For the data below, restate word for word only the lines from the line containing "ATOM 11 C C . GLU A 1 2 ? -22.444" through the line containing "ATOM 41 O O", both ends included.

▸ **EXERCISE DATA**:
= = = = = = =
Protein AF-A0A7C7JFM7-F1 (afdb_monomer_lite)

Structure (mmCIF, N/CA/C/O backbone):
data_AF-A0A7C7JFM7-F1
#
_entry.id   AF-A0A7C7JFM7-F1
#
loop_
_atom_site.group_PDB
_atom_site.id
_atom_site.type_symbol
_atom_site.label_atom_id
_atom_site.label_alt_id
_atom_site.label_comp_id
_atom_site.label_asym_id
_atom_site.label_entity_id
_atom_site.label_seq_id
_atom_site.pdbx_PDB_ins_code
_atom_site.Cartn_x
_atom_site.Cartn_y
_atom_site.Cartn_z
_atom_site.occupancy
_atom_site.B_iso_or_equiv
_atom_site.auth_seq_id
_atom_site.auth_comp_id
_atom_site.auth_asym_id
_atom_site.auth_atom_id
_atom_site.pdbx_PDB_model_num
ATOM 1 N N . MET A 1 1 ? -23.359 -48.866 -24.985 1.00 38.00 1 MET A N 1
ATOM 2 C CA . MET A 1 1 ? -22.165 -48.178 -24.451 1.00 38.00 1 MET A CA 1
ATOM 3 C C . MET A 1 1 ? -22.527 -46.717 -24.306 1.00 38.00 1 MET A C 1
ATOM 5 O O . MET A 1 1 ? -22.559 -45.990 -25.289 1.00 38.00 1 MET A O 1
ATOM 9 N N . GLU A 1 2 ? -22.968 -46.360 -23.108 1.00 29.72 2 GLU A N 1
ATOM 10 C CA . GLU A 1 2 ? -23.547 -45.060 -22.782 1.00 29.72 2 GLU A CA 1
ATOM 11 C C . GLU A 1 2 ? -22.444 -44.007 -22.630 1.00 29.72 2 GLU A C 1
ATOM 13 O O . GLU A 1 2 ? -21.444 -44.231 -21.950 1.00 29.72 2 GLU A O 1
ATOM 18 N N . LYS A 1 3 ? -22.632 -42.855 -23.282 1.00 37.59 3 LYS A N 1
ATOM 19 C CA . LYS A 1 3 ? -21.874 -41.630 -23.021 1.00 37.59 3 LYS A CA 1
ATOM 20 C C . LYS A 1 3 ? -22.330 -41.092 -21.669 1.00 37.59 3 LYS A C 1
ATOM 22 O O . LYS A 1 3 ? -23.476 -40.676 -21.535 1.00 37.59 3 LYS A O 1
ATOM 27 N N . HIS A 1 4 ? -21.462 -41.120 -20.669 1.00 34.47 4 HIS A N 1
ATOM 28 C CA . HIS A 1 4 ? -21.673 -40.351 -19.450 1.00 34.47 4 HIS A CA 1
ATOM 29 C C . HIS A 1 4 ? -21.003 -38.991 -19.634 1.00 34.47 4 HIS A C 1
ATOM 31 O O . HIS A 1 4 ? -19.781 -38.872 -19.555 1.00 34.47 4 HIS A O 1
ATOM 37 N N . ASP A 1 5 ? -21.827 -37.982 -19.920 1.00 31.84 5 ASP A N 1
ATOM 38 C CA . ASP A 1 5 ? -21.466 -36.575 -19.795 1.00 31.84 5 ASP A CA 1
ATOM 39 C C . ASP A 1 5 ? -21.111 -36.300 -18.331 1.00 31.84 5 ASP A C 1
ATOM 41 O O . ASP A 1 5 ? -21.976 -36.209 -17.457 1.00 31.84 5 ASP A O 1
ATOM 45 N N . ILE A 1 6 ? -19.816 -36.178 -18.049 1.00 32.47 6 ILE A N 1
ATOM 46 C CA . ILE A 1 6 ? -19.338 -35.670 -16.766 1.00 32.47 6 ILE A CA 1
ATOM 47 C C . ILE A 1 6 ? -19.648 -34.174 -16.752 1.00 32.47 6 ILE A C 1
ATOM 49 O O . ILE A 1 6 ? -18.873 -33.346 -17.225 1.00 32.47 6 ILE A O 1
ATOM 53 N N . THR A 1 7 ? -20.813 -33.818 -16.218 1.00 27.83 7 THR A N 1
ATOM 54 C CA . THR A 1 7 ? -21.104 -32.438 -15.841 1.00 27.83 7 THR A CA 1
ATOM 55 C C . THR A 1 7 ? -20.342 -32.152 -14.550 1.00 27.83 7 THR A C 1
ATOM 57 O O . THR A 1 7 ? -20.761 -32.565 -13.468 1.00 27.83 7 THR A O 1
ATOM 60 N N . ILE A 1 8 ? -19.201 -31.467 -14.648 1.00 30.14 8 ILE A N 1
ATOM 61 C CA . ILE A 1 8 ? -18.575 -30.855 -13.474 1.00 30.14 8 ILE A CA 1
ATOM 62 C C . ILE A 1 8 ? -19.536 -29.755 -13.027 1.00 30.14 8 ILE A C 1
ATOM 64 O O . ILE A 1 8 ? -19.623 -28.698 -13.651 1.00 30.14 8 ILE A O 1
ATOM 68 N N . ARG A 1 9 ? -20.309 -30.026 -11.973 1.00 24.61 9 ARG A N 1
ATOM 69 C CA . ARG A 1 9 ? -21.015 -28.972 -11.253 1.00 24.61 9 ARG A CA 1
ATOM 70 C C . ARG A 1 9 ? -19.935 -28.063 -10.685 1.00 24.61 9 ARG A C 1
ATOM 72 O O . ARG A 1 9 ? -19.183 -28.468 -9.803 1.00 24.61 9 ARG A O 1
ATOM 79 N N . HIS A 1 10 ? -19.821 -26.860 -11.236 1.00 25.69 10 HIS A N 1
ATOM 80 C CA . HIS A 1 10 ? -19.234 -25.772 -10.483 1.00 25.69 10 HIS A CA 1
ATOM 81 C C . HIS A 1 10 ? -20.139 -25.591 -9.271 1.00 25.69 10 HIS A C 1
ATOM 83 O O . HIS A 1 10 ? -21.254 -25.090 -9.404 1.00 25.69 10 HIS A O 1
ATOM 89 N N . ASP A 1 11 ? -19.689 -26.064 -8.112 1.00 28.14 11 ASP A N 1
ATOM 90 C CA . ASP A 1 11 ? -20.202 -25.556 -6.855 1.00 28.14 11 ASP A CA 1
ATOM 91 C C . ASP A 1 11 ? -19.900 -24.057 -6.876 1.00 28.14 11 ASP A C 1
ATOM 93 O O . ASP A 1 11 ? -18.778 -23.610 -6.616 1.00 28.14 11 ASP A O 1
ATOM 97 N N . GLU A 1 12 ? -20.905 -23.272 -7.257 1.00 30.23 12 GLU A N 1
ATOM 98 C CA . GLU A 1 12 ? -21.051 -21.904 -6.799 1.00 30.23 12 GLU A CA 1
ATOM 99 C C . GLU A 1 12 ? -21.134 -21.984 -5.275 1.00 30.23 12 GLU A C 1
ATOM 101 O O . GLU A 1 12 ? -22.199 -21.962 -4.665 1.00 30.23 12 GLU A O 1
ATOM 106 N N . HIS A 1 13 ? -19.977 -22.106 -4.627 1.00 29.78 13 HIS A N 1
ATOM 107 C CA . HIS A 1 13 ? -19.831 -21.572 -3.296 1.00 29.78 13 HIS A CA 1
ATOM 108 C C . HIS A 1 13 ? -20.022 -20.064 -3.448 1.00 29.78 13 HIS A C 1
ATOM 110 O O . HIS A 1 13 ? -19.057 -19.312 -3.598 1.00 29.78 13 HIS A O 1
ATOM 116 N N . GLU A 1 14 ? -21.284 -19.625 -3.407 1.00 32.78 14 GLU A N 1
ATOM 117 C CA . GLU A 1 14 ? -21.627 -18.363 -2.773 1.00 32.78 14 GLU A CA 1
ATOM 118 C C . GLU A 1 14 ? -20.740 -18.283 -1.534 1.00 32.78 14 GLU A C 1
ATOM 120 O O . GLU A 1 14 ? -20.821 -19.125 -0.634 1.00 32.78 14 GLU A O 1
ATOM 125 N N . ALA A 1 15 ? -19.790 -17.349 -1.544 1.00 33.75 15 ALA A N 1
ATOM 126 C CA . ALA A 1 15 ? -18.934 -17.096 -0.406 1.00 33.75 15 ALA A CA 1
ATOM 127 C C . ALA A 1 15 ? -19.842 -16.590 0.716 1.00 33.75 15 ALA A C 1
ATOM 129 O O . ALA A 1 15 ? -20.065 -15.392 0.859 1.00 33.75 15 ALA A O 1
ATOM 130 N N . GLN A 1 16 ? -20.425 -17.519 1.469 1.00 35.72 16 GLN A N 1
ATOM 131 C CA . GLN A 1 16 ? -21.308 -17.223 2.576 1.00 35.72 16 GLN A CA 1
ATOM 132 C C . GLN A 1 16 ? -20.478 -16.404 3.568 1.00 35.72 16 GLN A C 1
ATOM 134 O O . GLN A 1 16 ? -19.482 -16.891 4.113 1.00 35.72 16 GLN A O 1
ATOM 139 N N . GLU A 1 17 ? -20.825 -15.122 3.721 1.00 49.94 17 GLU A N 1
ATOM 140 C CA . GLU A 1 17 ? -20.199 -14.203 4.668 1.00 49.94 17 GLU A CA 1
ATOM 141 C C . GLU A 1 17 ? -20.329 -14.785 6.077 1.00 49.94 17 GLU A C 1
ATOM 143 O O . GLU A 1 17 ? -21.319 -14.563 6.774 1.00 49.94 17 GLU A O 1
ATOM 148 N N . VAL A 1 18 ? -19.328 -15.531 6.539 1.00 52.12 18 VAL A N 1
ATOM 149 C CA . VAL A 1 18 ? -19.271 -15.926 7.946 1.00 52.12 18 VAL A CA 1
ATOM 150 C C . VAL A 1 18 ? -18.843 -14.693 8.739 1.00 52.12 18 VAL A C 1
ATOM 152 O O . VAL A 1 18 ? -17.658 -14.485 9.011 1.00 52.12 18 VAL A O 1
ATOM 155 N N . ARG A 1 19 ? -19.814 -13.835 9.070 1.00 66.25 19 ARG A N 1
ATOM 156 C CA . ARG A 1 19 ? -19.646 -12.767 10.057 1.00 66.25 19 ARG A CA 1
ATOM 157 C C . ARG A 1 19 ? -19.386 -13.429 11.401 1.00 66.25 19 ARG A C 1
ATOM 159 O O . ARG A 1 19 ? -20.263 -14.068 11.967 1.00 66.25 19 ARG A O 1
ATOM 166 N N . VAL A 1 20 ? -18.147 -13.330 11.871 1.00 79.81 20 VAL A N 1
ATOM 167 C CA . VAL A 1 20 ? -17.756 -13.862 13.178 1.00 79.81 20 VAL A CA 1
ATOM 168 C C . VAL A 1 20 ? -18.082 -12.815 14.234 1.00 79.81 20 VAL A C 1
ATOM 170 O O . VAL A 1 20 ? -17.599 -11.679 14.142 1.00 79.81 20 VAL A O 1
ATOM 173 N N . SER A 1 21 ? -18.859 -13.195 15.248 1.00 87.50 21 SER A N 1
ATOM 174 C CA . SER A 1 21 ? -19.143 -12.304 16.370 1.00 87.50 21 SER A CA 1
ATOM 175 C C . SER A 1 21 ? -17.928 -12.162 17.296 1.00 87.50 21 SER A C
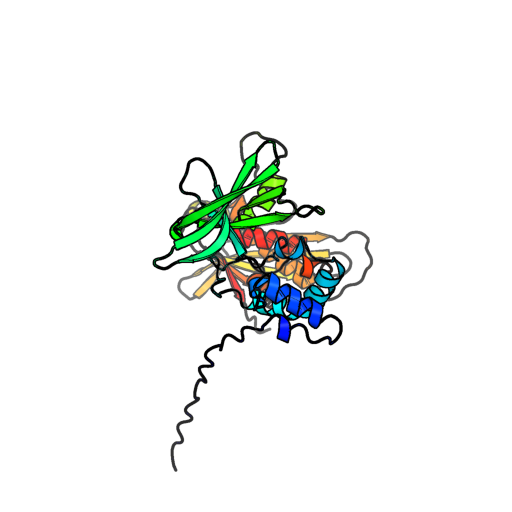 1
ATOM 177 O O . SER A 1 21 ? -17.076 -13.049 17.409 1.00 87.50 21 SER A O 1
ATOM 179 N N . ILE A 1 22 ? -17.847 -11.047 18.023 1.00 85.88 22 ILE A N 1
ATOM 180 C CA . ILE A 1 22 ? -16.774 -10.810 19.003 1.00 85.88 22 ILE A CA 1
ATOM 181 C C . ILE A 1 22 ? -16.791 -11.882 20.102 1.00 85.88 22 ILE A C 1
ATOM 183 O O . ILE A 1 22 ? -15.733 -12.316 20.559 1.00 85.88 22 ILE A O 1
ATOM 187 N N . ILE A 1 23 ? -17.985 -12.311 20.524 1.00 88.00 23 ILE A N 1
ATOM 188 C CA . ILE A 1 23 ? -18.157 -13.315 21.581 1.00 88.00 23 ILE A CA 1
ATOM 189 C C . ILE A 1 23 ? -17.703 -14.699 21.112 1.00 88.00 23 ILE A C 1
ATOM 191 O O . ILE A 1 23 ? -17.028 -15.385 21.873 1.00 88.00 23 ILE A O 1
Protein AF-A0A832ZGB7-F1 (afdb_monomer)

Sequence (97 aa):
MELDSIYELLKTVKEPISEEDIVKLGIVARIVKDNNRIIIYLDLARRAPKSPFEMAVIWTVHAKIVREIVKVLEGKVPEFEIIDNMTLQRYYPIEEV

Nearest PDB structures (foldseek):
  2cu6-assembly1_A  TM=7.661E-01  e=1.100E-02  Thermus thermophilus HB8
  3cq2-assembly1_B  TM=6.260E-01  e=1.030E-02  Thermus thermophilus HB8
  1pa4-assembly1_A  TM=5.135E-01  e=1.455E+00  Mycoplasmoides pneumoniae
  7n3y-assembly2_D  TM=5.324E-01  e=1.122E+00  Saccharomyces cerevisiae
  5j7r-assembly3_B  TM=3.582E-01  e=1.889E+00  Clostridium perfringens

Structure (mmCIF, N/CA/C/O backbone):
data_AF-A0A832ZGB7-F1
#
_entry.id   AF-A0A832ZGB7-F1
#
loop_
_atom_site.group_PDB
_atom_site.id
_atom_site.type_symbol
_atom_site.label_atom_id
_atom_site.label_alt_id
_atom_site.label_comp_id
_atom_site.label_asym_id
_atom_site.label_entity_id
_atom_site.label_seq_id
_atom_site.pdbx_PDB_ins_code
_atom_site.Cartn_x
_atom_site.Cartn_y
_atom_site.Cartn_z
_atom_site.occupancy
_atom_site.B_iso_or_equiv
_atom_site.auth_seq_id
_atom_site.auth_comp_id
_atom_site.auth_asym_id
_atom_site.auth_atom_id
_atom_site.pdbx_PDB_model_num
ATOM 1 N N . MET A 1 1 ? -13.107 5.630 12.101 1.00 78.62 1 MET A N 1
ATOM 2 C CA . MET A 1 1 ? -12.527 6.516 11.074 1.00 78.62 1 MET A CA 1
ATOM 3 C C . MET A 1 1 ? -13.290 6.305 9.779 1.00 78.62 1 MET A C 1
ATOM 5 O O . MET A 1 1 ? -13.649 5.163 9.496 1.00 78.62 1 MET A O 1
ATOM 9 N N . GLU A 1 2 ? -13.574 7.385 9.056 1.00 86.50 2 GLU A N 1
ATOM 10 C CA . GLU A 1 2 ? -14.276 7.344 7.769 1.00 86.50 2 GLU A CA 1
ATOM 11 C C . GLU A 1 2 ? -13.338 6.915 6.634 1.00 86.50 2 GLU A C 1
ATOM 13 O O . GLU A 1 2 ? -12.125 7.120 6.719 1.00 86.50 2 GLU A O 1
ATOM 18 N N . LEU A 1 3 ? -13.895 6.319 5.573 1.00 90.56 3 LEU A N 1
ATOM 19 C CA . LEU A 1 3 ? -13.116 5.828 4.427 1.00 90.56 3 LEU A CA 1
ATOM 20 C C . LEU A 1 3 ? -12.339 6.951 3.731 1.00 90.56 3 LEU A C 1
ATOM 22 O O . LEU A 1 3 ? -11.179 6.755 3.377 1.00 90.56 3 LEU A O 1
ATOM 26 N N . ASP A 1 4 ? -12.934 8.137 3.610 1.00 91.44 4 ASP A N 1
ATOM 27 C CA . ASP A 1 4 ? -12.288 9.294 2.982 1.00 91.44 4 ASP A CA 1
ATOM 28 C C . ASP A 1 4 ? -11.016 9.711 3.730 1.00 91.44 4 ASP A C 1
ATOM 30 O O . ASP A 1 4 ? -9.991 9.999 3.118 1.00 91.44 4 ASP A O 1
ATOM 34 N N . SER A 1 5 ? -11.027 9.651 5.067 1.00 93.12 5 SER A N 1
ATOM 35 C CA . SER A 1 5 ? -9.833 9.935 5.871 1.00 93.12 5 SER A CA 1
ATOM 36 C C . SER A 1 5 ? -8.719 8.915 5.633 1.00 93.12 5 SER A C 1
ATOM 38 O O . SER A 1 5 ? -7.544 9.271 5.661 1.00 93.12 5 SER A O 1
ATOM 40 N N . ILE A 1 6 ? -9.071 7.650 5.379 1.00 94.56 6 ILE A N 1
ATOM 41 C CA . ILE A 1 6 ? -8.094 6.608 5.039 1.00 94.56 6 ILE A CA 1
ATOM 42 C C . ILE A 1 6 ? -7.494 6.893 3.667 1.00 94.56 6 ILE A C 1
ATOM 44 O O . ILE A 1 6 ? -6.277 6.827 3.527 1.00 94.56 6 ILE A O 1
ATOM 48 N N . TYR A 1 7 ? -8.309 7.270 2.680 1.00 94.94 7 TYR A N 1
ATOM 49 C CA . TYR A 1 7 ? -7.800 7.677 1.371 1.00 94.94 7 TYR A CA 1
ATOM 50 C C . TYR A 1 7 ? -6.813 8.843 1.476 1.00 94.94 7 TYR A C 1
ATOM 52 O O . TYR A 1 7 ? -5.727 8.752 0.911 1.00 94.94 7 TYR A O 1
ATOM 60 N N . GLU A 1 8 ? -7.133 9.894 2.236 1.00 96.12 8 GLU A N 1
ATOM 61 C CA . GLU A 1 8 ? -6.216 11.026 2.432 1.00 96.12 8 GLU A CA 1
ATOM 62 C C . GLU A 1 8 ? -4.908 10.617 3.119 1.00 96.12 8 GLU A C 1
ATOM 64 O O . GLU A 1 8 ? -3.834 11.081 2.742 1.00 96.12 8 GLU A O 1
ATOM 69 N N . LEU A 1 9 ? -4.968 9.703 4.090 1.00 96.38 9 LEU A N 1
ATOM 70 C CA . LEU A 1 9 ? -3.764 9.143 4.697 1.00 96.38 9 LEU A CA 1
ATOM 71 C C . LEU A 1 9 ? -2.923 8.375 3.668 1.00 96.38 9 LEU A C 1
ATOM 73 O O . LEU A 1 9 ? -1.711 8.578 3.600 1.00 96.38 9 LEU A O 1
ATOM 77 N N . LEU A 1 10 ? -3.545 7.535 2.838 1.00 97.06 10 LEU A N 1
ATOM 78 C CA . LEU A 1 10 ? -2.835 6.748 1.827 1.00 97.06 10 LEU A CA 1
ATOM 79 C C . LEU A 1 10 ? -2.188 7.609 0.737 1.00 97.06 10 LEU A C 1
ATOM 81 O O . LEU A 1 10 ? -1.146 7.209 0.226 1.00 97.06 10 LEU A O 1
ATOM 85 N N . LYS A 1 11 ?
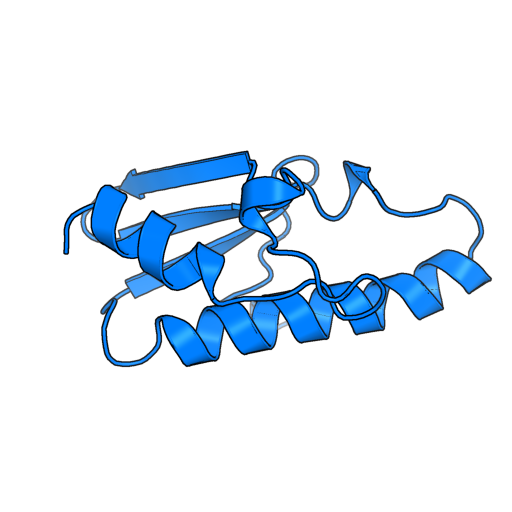 -2.719 8.804 0.443 1.00 97.19 11 LYS A N 1
ATOM 86 C CA . LYS A 1 11 ? -2.083 9.757 -0.488 1.00 97.19 11 LYS A CA 1
ATOM 87 C C . LYS A 1 11 ? -0.688 10.207 -0.050 1.00 97.19 11 LYS A C 1
ATOM 89 O O . LYS A 1 11 ? 0.129 10.636 -0.861 1.00 97.19 11 LYS A O 1
ATOM 94 N N . THR A 1 12 ? -0.392 10.117 1.248 1.00 97.44 12 THR A N 1
ATOM 95 C CA . THR A 1 12 ? 0.938 10.448 1.782 1.00 97.44 12 THR A CA 1
ATOM 96 C C . THR A 1 12 ? 1.977 9.358 1.518 1.00 97.44 12 THR A C 1
ATOM 98 O O . THR A 1 12 ? 3.177 9.616 1.631 1.00 97.44 12 THR A O 1
ATOM 101 N N . VAL A 1 13 ? 1.538 8.152 1.144 1.00 97.94 13 VAL A N 1
ATOM 102 C CA . VAL A 1 13 ? 2.422 7.044 0.792 1.00 97.94 13 VAL A CA 1
ATOM 103 C C . VAL A 1 13 ? 2.843 7.187 -0.666 1.00 97.94 13 VAL A C 1
ATOM 105 O O . VAL A 1 13 ? 2.017 7.334 -1.565 1.00 97.94 13 VAL A O 1
ATOM 108 N N . LYS A 1 14 ? 4.153 7.115 -0.897 1.00 97.31 14 LYS A N 1
ATOM 109 C CA . LYS A 1 14 ? 4.758 7.269 -2.218 1.00 97.31 14 LYS A CA 1
ATOM 110 C C . LYS A 1 14 ? 5.287 5.949 -2.747 1.00 97.31 14 LYS A C 1
ATOM 112 O O . LYS A 1 14 ? 5.842 5.144 -1.996 1.00 97.31 14 LYS A O 1
ATOM 117 N N . GLU A 1 15 ? 5.156 5.754 -4.051 1.00 95.19 15 GLU A N 1
ATOM 118 C CA . GLU A 1 15 ? 5.794 4.648 -4.747 1.00 95.19 15 GLU A CA 1
ATOM 119 C C . GLU A 1 15 ? 7.325 4.870 -4.759 1.00 95.19 15 GLU A C 1
ATOM 121 O O . GLU A 1 15 ? 7.782 5.946 -5.143 1.00 95.19 15 GLU A O 1
ATOM 126 N N . PRO A 1 16 ? 8.134 3.901 -4.291 1.00 93.50 16 PRO A N 1
ATOM 127 C CA . PRO A 1 16 ? 9.572 4.079 -4.082 1.00 93.50 16 PRO A CA 1
ATOM 128 C C . PRO A 1 16 ? 10.425 4.494 -5.286 1.00 93.50 16 PRO A C 1
ATOM 130 O O . PRO A 1 16 ? 11.513 5.019 -5.057 1.00 93.50 16 PRO A O 1
ATOM 133 N N . ILE A 1 17 ? 10.007 4.205 -6.521 1.00 90.94 17 ILE A N 1
ATOM 134 C CA . ILE A 1 17 ? 10.779 4.497 -7.737 1.00 90.94 17 ILE A CA 1
ATOM 135 C C . ILE A 1 17 ? 10.415 5.874 -8.303 1.00 90.94 17 ILE A C 1
ATOM 137 O O . ILE A 1 17 ? 11.295 6.673 -8.608 1.00 90.94 17 ILE A O 1
ATOM 141 N N . SER A 1 18 ? 9.124 6.140 -8.473 1.00 93.12 18 SER A N 1
ATOM 142 C CA . SER A 1 18 ? 8.591 7.365 -9.081 1.00 93.12 18 SER A CA 1
ATOM 143 C C . SER A 1 18 ? 8.365 8.499 -8.083 1.00 93.12 18 SER A C 1
ATOM 145 O O . SER A 1 18 ? 8.173 9.637 -8.500 1.00 93.12 18 SER A O 1
ATOM 147 N N . GLU A 1 19 ? 8.360 8.194 -6.782 1.00 94.56 19 GLU A N 1
ATOM 148 C CA . GLU A 1 19 ? 8.018 9.103 -5.678 1.00 94.56 19 GLU A CA 1
ATOM 149 C C . GLU A 1 19 ? 6.616 9.733 -5.765 1.00 94.56 19 GLU A C 1
ATOM 151 O O . GLU A 1 19 ? 6.298 10.678 -5.032 1.00 94.56 19 GLU A O 1
ATOM 156 N N . GLU A 1 20 ? 5.767 9.200 -6.639 1.00 96.50 20 GLU A N 1
ATOM 157 C CA . GLU A 1 20 ? 4.393 9.639 -6.836 1.00 96.50 20 GLU A CA 1
ATOM 158 C C . GLU A 1 20 ? 3.454 8.931 -5.846 1.00 96.50 20 GLU A C 1
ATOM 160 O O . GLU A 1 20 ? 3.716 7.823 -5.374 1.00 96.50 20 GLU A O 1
= = = = = = =
▸ **EXERCISE SOLUTION**:
ATOM 11 C C . GLU A 1 2 ? -22.444 -44.007 -22.630 1.00 29.72 2 GLU A C 1
ATOM 13 O O . GLU A 1 2 ? -21.444 -44.231 -21.950 1.00 29.72 2 GLU A O 1
ATOM 18 N N . LYS A 1 3 ? -22.632 -42.855 -23.282 1.00 37.59 3 LYS A N 1
ATOM 19 C CA . LYS A 1 3 ? -21.874 -41.630 -23.021 1.00 37.59 3 LYS A CA 1
ATOM 20 C C . LYS A 1 3 ? -22.330 -41.092 -21.669 1.00 37.59 3 LYS A C 1
ATOM 22 O O . LYS A 1 3 ? -23.476 -40.676 -21.535 1.00 37.59 3 LYS A O 1
ATOM 27 N N . HIS A 1 4 ? -21.462 -41.120 -20.669 1.00 34.47 4 HIS A N 1
ATOM 28 C CA . HIS A 1 4 ? -21.673 -40.351 -19.450 1.00 34.47 4 HIS A CA 1
ATOM 29 C C . HIS A 1 4 ? -21.003 -38.991 -19.634 1.00 34.47 4 HIS A C 1
ATOM 31 O O . HIS A 1 4 ? -19.781 -38.872 -19.555 1.00 34.47 4 HIS A O 1
ATOM 37 N N . ASP A 1 5 ? -21.827 -37.982 -19.920 1.00 31.84 5 ASP A N 1
ATOM 38 C CA . ASP A 1 5 ? -21.466 -36.575 -19.795 1.00 31.84 5 ASP A CA 1
ATOM 39 C C . ASP A 1 5 ? -21.111 -36.300 -18.331 1.00 31.84 5 ASP A C 1
ATOM 41 O O . ASP A 1 5 ? -21.976 -36.209 -17.457 1.00 31.84 5 ASP A O 1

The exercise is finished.